I have seen mites on occasion in my frog tanks, but the frogs tend to make quick work of the invaders. For the most part, if I can see a bug, my frogs will eat that bug, haha. As long as the number of mites is minimal and they are not swarming, I'd say it is not a big deal and the addition of frogs will likely end the infestation. With that in mind, keep a close eye on the frogs once you do add them to the tank just to make sure the mites aren't "bugging" them, haha.


----------



## senegal927 (Sep 24, 2014)

Keep us up to date....i always see mites in my fruit fly cultures.


----------



## Viridovipera (Jun 17, 2008)

If you want to decimate the mites, using predatory mites would be an option. I used it with great success in centipede and tarantula terrariums. They will, however, also eat most spring tails and other small bugs. If there is not an overwhelming amount and the frogs don't seem stressed, I would just leave them as is.


----------



## Aldross (Dec 30, 2013)

There are mites in every viv. They are a unstoppable force of nature. They are on your skin, in your bed, and are the most highly populated creatures on the planet. 
The place you want to keep them in check the most is your fly cultures as they will limit production if their numbers get to high.


----------



## Darrell S (Jan 9, 2011)

sometimes my grow out tank does not have frogs in it and the mites kind of take over. but as soon as I put in new frogglets they eat the mites.


----------



## JPccusa (Mar 10, 2009)

Small frogs eat mites.

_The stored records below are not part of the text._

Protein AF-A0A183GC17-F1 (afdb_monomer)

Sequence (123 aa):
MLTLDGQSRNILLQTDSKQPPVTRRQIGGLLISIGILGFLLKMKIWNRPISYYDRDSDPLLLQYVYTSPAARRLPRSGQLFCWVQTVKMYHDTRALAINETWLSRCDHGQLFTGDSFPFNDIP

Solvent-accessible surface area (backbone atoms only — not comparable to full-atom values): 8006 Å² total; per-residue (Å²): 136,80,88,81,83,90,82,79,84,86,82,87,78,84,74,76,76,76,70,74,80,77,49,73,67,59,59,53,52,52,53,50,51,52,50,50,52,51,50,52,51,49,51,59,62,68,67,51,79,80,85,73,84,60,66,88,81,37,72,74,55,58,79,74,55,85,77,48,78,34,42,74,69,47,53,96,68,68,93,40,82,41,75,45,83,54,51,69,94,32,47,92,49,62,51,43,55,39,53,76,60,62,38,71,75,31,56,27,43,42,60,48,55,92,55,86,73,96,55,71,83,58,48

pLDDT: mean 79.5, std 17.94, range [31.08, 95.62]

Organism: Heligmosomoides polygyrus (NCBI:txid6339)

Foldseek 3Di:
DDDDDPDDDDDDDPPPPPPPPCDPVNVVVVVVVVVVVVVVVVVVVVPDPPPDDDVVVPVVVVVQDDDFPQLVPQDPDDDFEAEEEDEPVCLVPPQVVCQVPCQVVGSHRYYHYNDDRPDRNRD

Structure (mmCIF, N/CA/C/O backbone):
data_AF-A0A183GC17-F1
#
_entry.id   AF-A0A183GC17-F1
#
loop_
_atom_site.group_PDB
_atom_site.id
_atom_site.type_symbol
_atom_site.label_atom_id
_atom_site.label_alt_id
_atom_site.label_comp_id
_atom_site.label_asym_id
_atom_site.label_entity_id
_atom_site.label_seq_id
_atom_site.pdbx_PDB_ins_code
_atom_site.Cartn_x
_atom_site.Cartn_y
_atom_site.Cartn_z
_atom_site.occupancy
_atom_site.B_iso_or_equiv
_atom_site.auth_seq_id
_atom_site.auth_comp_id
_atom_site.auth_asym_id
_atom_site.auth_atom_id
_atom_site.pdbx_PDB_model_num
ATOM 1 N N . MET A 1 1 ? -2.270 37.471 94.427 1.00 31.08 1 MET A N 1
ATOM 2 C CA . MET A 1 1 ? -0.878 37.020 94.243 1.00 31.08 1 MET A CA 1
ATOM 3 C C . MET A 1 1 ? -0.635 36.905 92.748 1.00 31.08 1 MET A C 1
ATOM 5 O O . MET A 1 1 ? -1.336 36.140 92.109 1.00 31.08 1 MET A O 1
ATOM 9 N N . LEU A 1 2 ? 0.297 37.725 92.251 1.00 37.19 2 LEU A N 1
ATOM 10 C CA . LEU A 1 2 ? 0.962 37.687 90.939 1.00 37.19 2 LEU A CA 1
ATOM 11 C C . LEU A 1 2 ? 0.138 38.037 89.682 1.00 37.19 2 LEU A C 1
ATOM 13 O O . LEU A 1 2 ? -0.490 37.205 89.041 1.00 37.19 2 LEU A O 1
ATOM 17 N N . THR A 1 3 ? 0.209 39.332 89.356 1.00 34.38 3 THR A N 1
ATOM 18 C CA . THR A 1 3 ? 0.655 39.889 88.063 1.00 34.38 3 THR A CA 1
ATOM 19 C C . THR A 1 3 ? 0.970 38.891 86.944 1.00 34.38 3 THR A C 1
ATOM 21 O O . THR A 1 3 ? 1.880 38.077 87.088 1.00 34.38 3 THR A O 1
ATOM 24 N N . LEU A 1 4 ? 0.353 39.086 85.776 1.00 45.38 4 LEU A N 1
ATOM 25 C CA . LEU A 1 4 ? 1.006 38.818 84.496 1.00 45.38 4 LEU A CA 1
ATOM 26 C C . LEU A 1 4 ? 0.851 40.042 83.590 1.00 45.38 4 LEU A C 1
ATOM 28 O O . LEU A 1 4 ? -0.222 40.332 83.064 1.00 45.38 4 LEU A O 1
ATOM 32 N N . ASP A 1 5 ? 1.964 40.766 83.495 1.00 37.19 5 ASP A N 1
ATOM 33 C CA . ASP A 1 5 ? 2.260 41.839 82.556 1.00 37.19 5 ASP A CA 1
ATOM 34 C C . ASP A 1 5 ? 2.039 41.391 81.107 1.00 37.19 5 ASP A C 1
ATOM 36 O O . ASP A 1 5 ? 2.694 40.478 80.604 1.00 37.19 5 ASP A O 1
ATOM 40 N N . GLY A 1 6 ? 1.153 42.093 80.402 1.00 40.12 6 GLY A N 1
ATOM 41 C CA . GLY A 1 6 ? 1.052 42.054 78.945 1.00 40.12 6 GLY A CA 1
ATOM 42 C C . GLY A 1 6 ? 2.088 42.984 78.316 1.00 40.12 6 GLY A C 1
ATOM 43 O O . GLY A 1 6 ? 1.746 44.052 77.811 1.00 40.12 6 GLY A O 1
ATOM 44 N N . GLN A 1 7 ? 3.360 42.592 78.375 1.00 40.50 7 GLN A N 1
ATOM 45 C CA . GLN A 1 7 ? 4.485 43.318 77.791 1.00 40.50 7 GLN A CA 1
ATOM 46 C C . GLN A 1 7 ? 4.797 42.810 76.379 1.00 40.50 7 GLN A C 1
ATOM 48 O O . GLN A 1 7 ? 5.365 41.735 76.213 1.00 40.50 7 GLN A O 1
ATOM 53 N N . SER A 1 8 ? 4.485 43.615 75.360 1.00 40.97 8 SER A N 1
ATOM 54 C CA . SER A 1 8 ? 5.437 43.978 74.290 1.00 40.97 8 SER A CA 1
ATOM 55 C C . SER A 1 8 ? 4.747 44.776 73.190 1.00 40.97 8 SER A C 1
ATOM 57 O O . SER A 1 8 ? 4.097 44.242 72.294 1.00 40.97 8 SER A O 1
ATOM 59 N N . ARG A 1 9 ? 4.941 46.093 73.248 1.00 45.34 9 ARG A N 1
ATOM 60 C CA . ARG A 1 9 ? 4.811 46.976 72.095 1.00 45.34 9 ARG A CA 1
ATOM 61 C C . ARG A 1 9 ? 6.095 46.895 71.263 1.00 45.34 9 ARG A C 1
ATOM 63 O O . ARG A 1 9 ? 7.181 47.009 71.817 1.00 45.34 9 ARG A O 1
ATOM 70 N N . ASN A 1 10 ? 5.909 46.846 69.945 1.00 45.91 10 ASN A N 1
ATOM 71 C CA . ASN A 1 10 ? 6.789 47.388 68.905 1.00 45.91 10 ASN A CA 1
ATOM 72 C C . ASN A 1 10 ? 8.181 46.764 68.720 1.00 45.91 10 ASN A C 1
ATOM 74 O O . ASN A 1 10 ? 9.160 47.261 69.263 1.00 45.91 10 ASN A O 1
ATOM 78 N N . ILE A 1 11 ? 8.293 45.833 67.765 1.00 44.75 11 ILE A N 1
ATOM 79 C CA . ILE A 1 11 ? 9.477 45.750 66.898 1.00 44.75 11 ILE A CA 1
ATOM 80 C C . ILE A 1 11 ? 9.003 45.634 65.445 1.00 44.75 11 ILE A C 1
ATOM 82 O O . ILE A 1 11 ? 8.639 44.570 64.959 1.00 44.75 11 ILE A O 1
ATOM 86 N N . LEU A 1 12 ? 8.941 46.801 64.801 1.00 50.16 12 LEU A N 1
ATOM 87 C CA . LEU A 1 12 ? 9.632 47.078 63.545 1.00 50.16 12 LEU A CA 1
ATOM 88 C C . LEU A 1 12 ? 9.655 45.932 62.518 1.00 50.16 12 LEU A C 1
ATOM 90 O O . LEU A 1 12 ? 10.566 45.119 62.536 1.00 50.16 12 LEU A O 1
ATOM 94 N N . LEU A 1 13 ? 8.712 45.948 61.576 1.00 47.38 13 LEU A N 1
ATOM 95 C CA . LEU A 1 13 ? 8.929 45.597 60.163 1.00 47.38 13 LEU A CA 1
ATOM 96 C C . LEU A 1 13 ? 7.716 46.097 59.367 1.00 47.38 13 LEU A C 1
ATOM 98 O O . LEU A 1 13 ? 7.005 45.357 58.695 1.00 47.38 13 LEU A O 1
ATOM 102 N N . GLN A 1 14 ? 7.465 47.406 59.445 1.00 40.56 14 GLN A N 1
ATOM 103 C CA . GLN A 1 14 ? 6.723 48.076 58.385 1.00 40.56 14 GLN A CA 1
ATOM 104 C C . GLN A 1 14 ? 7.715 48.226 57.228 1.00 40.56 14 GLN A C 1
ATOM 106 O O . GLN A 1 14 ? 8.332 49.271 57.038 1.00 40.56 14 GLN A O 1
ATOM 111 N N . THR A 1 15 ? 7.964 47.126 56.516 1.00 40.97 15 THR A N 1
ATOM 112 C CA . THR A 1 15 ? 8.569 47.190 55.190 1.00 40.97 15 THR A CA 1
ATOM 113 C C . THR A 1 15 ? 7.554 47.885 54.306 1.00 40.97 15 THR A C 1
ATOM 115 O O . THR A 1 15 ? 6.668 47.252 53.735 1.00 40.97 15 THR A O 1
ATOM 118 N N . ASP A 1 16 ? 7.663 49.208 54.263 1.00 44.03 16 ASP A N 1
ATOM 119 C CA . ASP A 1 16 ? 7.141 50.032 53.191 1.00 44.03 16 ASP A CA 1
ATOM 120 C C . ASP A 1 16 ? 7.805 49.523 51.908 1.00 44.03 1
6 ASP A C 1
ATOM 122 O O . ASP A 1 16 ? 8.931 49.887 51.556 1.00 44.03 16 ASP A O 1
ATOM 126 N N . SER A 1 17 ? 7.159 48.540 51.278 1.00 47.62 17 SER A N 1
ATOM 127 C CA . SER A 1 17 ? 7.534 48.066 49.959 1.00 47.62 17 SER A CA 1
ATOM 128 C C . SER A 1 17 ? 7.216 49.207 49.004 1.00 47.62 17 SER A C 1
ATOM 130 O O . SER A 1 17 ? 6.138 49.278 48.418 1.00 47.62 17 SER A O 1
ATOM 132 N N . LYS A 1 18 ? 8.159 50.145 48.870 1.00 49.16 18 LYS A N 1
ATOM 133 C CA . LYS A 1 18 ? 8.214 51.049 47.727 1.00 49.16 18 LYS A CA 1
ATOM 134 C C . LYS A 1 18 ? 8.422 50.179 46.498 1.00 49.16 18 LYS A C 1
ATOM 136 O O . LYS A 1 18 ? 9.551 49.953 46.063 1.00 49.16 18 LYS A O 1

Larger frogs are unaffected by them. 
Just watch your fruitfly and springtail cultures. Those cannot have mites (or at least not too many of them). 
See here about mite control: http://www.dendroboard.com/forum/food-feeding/166570-diatomaceous-earth-de-mite-control.html


----------



## diggenem (Sep 2, 2011)

senegal927 said:


> Keep us up to date....i always see mites in my fruit fly cultures.


If you want to keep mites out of cultures, keep your cultures on a bed of diatomaceous earth also known as 'DE'. I have yet to see a mite in my cultures since switching to it.


----------



## senegal927 (Sep 24, 2014)

Awesome! Ill try that. ... thank you


----------